In the wake of an explosion of headlines regarding sexual harassment and workplace misconduct, the Walter Cronkite School of Journalism and Mass Communications has created a series centered on pressing workplace issues impacting women in the media.
“Women, the Media and the Workplace” features speakers including Cronkite faculty and guests from news outlets like The New York Times, The Washington Post and ESPN.
The series is meant to educate students on the issues and also equip them with tools to handle situations they may face in the workplace, according to its website.
The first panel discussion included Stephanie McCrummen, Rebecca Corbett and Olivia Messer, journalists who broke or oversaw coverage of the sexual harassment stories on Alabama U.S. Senate candidate Roy Moore, Harvey Weinstein and sexism in the Texas legislature, respectively.
All of the discussions in the series will take place in the First Amendment Forum at the Cronkite School and will be available to watch online, including the first installment, which can be viewed here.
“You read the stories and you hear about them, but you don’t really understand the process that it took to get to that point,” said Sarandon Raboin, a sports journalism freshman who attended the first event.
Raboin also said she was grateful the school was confronting these sensitive topics in the midst of the current national conversation surrounding sexual harassment.
“It’s shining light on a dark subject,” Raboin said.
Julia Wallace, the moderator of the series and the Cronkite School’s Frank Russell Chair, said that recent events made it clear that a school-wide effort was needed to address these issues.
“Students have been talking about it among themselves, in classes and with family," Wallace said. "But we thought it was important to have a conversation with the University."
Wallace’s personal experience in the field and as a professor lent itself to how she addresses these issues throughout the series.
“When I taught ethics and diversity a year ago, I did three days on gender during which I said to the students that things are going to happen as a woman in any field that is predominantly male, and you are going to have to make decisions about what you want to do,” Wallace said. “Frankly, I think the younger generation is responding by saying 'enough is enough.'”

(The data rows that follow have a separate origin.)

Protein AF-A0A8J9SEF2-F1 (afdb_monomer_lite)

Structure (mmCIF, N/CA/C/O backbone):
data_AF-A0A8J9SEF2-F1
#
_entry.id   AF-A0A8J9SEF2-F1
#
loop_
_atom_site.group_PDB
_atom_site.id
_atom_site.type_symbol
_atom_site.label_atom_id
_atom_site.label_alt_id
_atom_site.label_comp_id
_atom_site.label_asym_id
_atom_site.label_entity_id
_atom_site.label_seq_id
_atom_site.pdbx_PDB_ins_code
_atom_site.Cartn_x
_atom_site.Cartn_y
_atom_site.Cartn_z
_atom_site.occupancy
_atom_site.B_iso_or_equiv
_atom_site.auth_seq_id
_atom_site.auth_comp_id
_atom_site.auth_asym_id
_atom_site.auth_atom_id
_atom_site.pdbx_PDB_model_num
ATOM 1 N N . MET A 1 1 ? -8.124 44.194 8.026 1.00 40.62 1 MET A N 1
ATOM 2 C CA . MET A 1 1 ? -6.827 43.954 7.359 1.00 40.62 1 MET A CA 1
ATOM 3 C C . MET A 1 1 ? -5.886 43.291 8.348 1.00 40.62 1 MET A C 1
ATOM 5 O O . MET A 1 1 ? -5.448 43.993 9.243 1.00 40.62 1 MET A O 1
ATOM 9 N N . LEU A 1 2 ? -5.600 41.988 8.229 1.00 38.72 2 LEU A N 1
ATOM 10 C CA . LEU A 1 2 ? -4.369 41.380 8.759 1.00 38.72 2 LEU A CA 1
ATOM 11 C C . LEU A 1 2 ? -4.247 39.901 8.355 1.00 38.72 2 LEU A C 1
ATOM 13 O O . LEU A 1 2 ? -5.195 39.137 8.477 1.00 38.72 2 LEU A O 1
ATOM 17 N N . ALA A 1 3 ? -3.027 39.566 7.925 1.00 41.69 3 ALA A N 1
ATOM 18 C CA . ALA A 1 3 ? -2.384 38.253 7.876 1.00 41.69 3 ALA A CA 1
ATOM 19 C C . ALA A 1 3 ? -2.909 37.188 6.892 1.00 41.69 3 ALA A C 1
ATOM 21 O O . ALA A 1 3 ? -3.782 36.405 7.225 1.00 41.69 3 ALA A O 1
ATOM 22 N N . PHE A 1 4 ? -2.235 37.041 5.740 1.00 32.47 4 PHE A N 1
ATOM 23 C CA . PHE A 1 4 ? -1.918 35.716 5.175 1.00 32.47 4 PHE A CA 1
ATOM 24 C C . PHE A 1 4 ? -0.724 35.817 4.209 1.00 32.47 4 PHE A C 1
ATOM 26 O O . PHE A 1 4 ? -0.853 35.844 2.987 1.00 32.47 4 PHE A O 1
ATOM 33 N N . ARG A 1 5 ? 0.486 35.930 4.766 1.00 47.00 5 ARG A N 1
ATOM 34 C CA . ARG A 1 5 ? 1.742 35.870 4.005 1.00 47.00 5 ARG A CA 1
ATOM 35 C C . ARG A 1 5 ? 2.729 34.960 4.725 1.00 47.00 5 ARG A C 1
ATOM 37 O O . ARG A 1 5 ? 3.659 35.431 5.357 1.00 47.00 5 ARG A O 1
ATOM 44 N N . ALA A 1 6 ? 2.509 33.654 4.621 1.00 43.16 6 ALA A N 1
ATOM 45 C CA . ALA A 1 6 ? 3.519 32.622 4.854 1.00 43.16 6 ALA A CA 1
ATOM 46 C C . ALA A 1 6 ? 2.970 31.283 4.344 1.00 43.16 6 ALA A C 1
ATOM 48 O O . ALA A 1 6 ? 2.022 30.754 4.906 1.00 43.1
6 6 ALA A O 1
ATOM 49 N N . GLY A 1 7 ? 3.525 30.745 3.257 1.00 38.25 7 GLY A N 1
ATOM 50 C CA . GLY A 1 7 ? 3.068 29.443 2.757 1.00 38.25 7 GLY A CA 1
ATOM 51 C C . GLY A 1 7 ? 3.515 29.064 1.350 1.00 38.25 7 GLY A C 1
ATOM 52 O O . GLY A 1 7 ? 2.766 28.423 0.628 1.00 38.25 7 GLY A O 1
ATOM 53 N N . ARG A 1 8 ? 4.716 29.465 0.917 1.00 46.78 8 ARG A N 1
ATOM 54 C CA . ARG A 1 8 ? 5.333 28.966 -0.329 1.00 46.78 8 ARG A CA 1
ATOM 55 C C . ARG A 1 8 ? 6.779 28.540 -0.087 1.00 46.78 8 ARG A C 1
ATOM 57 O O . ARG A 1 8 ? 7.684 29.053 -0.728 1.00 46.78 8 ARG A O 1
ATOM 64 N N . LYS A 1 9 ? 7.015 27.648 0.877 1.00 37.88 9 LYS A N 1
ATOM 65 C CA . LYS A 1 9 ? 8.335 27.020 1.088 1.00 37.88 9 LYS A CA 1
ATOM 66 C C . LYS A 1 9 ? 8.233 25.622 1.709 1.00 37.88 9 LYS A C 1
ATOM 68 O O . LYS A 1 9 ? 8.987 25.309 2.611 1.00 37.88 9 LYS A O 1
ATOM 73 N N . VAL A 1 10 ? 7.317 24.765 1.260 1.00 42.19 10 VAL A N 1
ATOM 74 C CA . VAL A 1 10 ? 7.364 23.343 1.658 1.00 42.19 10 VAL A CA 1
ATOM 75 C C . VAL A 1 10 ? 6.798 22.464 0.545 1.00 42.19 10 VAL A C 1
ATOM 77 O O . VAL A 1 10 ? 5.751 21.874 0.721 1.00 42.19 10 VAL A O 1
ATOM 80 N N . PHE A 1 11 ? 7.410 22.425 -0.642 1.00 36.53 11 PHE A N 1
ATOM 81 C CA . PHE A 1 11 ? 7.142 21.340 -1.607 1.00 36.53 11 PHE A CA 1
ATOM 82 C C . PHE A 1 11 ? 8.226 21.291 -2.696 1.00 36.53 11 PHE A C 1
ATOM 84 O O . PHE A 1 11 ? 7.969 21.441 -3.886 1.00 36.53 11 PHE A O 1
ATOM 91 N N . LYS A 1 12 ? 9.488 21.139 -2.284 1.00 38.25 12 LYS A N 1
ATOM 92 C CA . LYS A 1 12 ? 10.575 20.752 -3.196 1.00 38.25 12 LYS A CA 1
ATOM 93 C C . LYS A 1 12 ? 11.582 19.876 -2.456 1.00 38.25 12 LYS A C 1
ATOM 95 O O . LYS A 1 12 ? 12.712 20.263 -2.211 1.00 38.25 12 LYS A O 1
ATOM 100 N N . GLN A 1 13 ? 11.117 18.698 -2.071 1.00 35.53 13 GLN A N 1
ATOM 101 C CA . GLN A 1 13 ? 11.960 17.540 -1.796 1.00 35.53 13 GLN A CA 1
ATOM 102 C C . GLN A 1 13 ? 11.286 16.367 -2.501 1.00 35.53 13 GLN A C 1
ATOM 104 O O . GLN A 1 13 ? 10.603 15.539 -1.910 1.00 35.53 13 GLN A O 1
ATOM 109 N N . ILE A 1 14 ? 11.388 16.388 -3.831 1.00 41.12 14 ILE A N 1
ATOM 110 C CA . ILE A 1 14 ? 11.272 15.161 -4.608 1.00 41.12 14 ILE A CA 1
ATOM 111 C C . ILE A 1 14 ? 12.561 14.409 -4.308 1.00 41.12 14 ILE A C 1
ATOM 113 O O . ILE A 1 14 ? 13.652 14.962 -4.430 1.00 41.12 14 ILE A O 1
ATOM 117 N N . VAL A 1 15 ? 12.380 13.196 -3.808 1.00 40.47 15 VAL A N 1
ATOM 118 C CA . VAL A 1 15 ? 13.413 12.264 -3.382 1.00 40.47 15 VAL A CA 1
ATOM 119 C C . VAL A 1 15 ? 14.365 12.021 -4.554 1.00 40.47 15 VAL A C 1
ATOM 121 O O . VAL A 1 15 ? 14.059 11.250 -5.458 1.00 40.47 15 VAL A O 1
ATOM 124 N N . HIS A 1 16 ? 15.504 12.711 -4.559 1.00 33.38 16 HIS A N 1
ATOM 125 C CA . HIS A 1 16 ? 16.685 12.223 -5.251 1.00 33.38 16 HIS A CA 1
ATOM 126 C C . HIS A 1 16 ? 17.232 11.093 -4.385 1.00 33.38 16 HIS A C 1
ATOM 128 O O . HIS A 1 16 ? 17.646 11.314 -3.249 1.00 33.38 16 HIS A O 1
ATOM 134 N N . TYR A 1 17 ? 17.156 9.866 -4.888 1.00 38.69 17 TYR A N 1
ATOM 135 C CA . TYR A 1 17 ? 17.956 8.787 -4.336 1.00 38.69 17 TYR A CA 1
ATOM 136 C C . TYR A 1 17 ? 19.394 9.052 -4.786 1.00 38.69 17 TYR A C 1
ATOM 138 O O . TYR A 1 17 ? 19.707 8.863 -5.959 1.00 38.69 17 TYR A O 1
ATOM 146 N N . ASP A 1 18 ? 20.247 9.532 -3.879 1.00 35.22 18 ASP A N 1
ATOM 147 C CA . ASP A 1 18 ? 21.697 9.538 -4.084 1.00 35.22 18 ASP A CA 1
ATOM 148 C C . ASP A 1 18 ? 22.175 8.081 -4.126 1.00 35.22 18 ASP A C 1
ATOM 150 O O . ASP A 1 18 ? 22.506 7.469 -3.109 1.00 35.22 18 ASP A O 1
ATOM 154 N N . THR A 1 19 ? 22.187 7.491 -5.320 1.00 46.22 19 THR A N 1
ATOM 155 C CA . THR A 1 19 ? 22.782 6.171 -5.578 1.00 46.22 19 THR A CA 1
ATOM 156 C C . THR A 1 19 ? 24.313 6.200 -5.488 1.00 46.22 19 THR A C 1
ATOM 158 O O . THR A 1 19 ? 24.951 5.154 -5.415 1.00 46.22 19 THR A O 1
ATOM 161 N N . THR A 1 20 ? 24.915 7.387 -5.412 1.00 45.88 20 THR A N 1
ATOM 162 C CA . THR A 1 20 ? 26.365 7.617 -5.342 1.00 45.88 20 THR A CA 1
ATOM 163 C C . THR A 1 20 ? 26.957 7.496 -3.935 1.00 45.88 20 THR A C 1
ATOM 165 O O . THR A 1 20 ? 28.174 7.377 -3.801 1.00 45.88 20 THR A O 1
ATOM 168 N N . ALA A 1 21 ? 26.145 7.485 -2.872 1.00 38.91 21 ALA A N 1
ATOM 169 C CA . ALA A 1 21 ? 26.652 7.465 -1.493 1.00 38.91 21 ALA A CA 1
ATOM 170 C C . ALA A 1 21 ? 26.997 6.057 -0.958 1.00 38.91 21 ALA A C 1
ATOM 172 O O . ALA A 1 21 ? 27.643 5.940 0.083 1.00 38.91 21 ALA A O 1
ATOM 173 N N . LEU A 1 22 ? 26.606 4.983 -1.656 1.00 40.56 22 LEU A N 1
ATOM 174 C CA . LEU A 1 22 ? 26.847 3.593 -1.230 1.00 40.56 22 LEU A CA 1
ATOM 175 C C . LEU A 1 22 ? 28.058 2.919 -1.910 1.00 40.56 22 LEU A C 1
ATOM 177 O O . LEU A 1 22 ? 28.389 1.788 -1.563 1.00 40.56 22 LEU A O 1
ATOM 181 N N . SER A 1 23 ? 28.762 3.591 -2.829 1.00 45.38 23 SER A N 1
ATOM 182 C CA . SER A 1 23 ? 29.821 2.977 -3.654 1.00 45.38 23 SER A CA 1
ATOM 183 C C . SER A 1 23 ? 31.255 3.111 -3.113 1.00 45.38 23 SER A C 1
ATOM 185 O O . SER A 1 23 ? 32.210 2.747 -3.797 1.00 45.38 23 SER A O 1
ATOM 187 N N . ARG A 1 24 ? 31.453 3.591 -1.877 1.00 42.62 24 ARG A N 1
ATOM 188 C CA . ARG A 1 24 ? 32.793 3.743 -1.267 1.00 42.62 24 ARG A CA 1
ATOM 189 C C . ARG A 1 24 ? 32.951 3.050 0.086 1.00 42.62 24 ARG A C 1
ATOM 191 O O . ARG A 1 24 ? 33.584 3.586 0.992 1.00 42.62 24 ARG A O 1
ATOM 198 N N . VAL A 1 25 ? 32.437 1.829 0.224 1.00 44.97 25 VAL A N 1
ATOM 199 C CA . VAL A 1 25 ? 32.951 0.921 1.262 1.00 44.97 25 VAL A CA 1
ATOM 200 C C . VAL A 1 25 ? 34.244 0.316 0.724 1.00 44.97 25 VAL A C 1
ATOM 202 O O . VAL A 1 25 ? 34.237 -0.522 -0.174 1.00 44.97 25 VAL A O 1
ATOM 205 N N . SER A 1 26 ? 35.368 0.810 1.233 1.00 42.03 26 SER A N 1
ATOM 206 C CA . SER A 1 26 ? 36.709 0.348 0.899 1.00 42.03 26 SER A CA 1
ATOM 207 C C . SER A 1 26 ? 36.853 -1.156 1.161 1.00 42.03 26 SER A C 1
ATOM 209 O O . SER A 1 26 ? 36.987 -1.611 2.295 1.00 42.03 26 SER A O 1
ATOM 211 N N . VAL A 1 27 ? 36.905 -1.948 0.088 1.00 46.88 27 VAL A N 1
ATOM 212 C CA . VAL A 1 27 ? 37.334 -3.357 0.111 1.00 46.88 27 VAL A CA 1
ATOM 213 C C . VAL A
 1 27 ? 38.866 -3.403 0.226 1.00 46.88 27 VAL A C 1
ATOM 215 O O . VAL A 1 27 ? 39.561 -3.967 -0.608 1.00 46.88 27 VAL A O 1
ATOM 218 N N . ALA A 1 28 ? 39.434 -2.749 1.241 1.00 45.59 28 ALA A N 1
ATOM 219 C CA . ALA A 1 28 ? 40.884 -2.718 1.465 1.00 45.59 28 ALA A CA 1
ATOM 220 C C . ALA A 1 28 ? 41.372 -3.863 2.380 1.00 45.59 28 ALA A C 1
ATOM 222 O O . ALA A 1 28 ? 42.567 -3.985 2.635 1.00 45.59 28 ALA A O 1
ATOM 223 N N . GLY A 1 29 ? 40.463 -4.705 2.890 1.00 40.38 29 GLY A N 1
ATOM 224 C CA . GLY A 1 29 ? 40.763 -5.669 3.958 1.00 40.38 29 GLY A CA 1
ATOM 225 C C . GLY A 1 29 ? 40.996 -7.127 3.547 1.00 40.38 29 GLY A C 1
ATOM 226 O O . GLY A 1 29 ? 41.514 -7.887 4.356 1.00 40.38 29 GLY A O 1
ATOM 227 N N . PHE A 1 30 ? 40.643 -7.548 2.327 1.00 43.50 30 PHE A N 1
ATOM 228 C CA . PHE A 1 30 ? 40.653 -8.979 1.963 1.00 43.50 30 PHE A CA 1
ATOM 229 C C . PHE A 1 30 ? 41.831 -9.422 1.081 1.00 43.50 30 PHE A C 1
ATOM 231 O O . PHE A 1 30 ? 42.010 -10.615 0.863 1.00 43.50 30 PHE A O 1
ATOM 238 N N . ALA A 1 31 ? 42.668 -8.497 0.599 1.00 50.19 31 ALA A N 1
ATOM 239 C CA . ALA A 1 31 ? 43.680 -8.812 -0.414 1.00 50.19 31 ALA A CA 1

Kristin Gilger, senior associate dean of the Cronkite School, will serve as a panelist for the final event of the series on April 10, during which she will share insights from her own career and experiences and talk about historical approaches to addressing sexual harassment.
“Our approach to this was basically to tough it out,” Gilger said, “show you can do great work and all of these problems will go away – we were wrong.”
Global movements including #MeToo and #TimesUp have also had a tremendous impact on how conversations surrounding sexual harassment are being held, making it clear that this isn’t a problem confined to one group or profession, Gilger said.
“If nothing else, many women who might not (have) ever spoken up about this in any other way felt pretty comfortable with posting #MeToo,” Gilger said.
In addition to the speaker series, Gilger and Wallace are co-authoring a book telling the stories of prominent women in the media, which they are hoping to finish by summer 2018.
“The book is a lot about what these women did to get ahead, how they got ahead, the experiences they had, mistakes they made and the things they did right in a way that your generation can read and learn from,” Gilger said.
Gilger said she is optimistic that both the "Women, the Media and the Workplace" series and the upcoming book will help open up the conversation at ASU on and off campus.
“We can spur a conversation that’s larger than the school,” Gilger.